Instructions to follow: Report the number of lines in the records below that hold "Protein", and leave out everything else.

Data shown:
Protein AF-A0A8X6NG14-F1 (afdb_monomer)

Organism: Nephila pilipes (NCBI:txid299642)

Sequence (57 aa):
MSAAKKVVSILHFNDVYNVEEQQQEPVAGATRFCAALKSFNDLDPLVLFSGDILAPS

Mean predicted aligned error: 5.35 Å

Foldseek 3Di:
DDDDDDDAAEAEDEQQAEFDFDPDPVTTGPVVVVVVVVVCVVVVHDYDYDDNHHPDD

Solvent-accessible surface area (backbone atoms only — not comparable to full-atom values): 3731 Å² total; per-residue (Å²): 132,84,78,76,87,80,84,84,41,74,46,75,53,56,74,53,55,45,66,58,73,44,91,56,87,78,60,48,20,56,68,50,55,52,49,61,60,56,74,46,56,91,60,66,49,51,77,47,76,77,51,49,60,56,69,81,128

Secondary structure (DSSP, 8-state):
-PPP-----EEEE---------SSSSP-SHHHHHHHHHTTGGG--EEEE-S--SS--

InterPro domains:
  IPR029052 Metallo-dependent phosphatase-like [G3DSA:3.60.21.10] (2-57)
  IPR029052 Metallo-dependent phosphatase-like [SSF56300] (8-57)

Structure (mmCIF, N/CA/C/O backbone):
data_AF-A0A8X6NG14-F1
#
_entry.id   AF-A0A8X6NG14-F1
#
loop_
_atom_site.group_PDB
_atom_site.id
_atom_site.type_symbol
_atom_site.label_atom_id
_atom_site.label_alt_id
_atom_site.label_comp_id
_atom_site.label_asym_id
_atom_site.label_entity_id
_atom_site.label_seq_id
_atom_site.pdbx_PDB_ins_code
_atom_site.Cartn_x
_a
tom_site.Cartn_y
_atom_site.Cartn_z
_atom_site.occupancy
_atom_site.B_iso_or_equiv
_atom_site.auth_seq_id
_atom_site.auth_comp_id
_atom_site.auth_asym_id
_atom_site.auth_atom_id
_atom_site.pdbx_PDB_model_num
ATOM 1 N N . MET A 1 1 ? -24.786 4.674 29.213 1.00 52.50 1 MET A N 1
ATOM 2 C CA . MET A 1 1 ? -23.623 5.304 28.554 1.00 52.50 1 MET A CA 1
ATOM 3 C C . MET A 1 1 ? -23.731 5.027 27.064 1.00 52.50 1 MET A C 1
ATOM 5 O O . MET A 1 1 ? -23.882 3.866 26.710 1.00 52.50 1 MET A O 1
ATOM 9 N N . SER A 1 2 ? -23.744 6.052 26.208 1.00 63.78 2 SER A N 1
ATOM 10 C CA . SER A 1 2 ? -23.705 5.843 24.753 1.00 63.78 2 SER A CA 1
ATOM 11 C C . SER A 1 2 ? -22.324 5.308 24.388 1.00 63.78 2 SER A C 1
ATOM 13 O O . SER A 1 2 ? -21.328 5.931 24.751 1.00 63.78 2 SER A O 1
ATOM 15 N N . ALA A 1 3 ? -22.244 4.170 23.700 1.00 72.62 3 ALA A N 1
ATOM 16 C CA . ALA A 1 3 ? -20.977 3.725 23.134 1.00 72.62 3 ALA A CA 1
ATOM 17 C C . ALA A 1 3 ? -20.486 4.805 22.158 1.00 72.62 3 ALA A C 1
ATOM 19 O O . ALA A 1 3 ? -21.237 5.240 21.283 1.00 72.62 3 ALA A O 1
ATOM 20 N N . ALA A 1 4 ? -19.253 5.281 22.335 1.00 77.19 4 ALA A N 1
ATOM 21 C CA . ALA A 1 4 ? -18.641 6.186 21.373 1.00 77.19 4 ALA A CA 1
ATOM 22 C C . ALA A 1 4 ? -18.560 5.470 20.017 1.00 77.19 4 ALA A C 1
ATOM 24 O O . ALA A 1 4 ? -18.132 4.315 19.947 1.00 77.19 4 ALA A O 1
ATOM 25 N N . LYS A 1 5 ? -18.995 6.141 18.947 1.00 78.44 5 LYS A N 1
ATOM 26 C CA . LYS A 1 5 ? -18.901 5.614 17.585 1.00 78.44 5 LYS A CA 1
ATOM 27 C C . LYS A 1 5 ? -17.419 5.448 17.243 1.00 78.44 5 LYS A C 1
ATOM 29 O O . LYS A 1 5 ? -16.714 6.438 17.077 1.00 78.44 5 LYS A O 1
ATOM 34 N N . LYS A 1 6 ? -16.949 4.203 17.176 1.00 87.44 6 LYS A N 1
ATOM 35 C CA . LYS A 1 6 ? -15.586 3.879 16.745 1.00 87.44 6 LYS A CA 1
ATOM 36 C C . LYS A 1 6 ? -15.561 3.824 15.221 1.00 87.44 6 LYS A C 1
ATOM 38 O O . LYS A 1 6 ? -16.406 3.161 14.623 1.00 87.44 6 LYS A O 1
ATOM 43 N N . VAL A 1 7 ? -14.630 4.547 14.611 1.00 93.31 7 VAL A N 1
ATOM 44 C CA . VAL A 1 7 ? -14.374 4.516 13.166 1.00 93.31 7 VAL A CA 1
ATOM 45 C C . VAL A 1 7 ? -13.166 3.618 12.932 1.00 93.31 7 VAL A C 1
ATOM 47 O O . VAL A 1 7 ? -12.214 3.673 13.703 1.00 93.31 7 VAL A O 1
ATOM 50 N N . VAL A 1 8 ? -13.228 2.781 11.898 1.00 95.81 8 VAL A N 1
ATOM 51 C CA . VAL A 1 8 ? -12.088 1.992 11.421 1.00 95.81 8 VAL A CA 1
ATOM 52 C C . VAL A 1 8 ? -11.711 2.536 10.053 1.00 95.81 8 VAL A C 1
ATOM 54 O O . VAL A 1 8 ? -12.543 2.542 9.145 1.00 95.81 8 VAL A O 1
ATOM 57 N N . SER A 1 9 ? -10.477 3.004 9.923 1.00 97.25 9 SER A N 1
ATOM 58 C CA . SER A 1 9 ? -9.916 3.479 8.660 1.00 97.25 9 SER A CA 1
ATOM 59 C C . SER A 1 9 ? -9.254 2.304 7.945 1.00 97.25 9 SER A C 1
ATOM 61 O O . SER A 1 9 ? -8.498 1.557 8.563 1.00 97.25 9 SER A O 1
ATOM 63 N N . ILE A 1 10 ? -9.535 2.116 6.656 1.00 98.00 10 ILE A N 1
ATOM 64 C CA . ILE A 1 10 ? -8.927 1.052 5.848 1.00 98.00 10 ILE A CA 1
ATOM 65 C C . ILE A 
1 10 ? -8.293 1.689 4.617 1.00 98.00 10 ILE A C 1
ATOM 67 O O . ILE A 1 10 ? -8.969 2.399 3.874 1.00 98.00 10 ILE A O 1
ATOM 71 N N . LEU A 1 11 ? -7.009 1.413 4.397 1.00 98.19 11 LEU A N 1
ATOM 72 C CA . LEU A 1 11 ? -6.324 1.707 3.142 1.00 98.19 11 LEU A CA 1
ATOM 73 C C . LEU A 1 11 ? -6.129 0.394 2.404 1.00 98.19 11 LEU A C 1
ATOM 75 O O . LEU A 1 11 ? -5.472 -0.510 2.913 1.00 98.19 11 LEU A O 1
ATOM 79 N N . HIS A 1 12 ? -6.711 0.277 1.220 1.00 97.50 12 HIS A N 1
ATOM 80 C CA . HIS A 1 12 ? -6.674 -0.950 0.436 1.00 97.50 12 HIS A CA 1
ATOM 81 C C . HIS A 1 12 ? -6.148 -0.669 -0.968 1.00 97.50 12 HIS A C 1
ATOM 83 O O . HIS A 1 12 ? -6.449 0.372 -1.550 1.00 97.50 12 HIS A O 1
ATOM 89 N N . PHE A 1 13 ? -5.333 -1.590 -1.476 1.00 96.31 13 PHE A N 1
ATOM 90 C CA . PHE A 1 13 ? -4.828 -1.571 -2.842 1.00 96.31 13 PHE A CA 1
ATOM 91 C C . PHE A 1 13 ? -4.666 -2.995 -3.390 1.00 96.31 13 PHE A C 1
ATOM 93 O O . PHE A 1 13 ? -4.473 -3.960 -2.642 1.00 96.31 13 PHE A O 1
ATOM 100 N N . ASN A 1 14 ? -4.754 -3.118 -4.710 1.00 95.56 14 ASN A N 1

---

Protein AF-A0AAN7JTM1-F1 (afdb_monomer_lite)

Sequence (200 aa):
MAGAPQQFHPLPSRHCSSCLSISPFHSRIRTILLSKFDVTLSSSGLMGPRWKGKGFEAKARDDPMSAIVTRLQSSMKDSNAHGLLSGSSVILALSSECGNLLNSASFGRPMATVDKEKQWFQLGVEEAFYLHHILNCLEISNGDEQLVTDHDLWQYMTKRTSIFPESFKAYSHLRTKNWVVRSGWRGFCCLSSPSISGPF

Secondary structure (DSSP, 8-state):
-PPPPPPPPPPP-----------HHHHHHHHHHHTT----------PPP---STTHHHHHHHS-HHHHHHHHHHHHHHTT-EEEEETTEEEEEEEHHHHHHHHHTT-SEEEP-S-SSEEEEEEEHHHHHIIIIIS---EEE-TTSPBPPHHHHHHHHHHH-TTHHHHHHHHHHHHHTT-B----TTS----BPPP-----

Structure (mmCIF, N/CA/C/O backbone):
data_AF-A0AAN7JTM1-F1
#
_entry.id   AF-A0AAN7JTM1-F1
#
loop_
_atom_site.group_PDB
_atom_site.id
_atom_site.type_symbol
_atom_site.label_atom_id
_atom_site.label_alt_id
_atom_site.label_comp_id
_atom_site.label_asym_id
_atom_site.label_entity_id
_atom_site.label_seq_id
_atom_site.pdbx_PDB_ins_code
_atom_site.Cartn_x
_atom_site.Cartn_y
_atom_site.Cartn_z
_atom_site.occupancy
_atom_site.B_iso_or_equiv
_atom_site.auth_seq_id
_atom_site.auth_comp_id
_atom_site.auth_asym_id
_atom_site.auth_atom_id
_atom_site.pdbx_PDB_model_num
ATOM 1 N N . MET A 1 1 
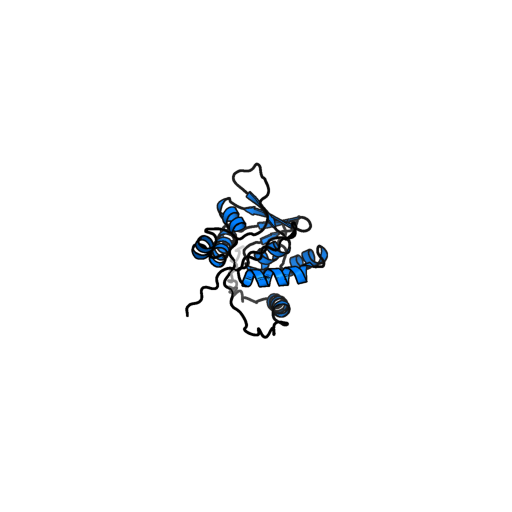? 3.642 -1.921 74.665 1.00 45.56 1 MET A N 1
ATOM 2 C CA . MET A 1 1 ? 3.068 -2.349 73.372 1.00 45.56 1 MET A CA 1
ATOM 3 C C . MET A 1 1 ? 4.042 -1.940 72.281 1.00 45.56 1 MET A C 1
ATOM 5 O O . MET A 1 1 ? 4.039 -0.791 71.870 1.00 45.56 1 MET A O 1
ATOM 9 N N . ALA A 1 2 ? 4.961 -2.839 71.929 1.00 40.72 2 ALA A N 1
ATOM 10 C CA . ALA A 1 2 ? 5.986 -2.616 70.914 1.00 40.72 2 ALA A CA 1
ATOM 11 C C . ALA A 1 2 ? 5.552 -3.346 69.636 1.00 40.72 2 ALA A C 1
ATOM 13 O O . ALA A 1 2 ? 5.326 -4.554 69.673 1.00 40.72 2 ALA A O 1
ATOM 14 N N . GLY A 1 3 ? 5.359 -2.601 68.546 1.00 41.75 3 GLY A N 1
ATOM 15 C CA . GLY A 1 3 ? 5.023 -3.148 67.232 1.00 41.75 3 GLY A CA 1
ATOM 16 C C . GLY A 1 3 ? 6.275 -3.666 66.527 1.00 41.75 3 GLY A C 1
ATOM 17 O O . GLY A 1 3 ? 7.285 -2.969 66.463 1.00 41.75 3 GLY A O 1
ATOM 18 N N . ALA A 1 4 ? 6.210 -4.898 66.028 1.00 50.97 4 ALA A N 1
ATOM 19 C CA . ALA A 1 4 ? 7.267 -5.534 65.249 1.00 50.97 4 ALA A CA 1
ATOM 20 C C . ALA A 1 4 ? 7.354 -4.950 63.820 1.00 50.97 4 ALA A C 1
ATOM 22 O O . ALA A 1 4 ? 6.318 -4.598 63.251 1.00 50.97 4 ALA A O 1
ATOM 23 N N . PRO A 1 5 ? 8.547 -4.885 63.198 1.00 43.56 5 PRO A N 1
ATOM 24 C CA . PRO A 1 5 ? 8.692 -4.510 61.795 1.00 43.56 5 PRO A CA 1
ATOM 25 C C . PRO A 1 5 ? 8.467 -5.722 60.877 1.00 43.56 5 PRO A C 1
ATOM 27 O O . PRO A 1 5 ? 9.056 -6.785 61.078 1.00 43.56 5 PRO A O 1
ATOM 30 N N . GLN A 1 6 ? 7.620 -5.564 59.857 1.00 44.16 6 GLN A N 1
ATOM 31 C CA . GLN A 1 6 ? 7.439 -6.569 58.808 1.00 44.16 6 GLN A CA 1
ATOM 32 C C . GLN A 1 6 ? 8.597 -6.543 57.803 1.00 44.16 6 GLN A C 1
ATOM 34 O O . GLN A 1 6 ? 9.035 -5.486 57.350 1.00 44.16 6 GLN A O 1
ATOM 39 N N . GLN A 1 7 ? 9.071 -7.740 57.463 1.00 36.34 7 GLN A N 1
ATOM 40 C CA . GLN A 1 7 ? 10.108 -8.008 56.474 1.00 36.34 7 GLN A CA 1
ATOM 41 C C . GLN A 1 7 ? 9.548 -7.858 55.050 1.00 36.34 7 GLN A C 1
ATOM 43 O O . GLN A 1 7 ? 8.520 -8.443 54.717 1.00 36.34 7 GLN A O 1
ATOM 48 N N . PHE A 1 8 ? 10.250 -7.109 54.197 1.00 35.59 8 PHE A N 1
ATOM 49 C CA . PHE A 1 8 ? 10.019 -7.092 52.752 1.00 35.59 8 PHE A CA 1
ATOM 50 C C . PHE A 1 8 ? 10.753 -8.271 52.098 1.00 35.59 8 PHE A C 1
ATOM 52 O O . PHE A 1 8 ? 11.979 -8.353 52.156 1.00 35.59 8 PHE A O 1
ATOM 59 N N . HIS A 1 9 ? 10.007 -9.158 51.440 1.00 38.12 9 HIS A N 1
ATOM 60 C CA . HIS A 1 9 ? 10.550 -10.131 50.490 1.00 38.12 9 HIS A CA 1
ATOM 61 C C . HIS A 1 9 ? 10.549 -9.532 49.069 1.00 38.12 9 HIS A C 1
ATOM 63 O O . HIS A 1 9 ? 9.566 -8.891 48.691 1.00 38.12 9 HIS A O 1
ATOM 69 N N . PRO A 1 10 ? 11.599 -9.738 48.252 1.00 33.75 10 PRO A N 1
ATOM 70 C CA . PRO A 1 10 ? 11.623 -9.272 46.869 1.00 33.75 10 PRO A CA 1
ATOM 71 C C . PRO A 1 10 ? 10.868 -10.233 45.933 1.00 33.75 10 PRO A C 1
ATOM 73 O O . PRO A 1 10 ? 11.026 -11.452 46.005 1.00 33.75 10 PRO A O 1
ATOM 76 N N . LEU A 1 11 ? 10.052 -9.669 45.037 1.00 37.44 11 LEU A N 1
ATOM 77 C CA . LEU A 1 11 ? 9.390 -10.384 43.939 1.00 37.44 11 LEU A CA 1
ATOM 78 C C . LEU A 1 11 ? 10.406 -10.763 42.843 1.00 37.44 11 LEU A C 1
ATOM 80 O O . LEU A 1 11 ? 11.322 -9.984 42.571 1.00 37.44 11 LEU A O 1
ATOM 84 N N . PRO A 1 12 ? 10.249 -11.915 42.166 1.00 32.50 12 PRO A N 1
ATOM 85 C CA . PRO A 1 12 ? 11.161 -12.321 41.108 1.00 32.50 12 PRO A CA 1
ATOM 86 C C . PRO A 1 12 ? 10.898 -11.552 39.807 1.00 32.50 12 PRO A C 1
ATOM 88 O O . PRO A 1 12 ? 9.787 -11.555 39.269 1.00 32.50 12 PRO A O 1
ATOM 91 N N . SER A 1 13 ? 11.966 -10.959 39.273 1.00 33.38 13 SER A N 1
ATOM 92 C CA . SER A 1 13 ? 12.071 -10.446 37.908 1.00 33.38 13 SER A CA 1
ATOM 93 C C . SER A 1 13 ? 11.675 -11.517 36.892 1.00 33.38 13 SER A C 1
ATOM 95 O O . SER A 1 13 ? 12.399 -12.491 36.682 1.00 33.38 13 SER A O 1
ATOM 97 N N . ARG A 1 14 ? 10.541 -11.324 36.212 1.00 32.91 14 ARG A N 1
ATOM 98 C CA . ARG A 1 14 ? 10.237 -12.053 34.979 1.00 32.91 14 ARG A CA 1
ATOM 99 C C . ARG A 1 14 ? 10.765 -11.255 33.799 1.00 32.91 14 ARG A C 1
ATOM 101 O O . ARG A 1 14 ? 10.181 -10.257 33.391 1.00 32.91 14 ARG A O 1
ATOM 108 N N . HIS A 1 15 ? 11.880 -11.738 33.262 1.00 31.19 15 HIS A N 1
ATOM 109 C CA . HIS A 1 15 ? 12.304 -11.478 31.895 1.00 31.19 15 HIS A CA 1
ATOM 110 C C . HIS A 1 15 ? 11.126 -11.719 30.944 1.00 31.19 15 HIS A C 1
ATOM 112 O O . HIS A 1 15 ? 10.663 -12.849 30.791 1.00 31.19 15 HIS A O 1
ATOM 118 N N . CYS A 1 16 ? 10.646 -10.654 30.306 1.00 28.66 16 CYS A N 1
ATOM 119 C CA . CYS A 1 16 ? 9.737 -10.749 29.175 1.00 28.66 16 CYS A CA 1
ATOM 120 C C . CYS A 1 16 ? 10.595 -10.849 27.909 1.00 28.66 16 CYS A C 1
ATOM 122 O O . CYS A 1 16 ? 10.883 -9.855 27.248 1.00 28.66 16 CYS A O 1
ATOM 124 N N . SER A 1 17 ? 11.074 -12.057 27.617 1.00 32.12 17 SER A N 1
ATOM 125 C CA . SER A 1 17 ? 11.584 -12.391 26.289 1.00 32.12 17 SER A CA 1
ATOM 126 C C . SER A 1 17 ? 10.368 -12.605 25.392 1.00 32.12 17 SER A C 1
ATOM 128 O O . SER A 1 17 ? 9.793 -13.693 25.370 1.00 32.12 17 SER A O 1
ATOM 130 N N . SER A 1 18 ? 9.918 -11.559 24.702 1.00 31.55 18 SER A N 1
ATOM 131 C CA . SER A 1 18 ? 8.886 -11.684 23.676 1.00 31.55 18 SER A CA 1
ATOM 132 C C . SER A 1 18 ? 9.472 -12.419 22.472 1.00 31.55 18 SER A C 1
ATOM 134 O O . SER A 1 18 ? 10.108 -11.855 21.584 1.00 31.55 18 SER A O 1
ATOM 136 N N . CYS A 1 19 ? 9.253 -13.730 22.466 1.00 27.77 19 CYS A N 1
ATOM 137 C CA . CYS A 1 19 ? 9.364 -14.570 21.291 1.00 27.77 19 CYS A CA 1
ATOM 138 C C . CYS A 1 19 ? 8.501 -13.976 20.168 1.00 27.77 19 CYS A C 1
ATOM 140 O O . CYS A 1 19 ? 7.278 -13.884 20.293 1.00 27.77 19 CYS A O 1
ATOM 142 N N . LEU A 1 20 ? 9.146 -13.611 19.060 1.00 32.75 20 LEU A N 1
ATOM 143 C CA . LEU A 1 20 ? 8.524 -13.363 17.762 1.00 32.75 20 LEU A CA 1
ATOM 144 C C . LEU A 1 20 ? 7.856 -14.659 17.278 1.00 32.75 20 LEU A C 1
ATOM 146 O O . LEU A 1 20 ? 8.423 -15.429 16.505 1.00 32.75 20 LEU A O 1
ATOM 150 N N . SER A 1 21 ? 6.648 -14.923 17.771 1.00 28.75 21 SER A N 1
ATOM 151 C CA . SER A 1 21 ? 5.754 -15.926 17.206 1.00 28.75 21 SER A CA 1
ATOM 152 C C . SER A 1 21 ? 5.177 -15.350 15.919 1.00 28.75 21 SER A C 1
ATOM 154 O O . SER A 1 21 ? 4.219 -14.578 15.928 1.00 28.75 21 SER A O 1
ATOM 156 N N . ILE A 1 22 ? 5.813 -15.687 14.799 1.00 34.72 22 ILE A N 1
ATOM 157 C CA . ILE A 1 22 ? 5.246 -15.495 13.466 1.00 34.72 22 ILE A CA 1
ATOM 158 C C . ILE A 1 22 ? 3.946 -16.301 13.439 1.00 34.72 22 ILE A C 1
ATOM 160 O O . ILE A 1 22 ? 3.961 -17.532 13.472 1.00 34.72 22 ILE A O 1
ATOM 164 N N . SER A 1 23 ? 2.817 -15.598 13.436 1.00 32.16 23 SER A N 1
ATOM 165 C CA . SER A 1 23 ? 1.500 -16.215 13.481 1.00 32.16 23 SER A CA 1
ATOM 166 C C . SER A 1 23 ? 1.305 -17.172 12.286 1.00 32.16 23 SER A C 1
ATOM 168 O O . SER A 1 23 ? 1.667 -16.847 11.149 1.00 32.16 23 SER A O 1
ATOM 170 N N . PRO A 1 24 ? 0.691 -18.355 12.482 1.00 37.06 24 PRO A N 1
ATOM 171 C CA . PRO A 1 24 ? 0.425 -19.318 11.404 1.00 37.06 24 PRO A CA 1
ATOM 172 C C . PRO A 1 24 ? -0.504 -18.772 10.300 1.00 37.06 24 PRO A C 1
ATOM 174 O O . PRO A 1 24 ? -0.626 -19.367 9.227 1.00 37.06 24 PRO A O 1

Response to the task: 2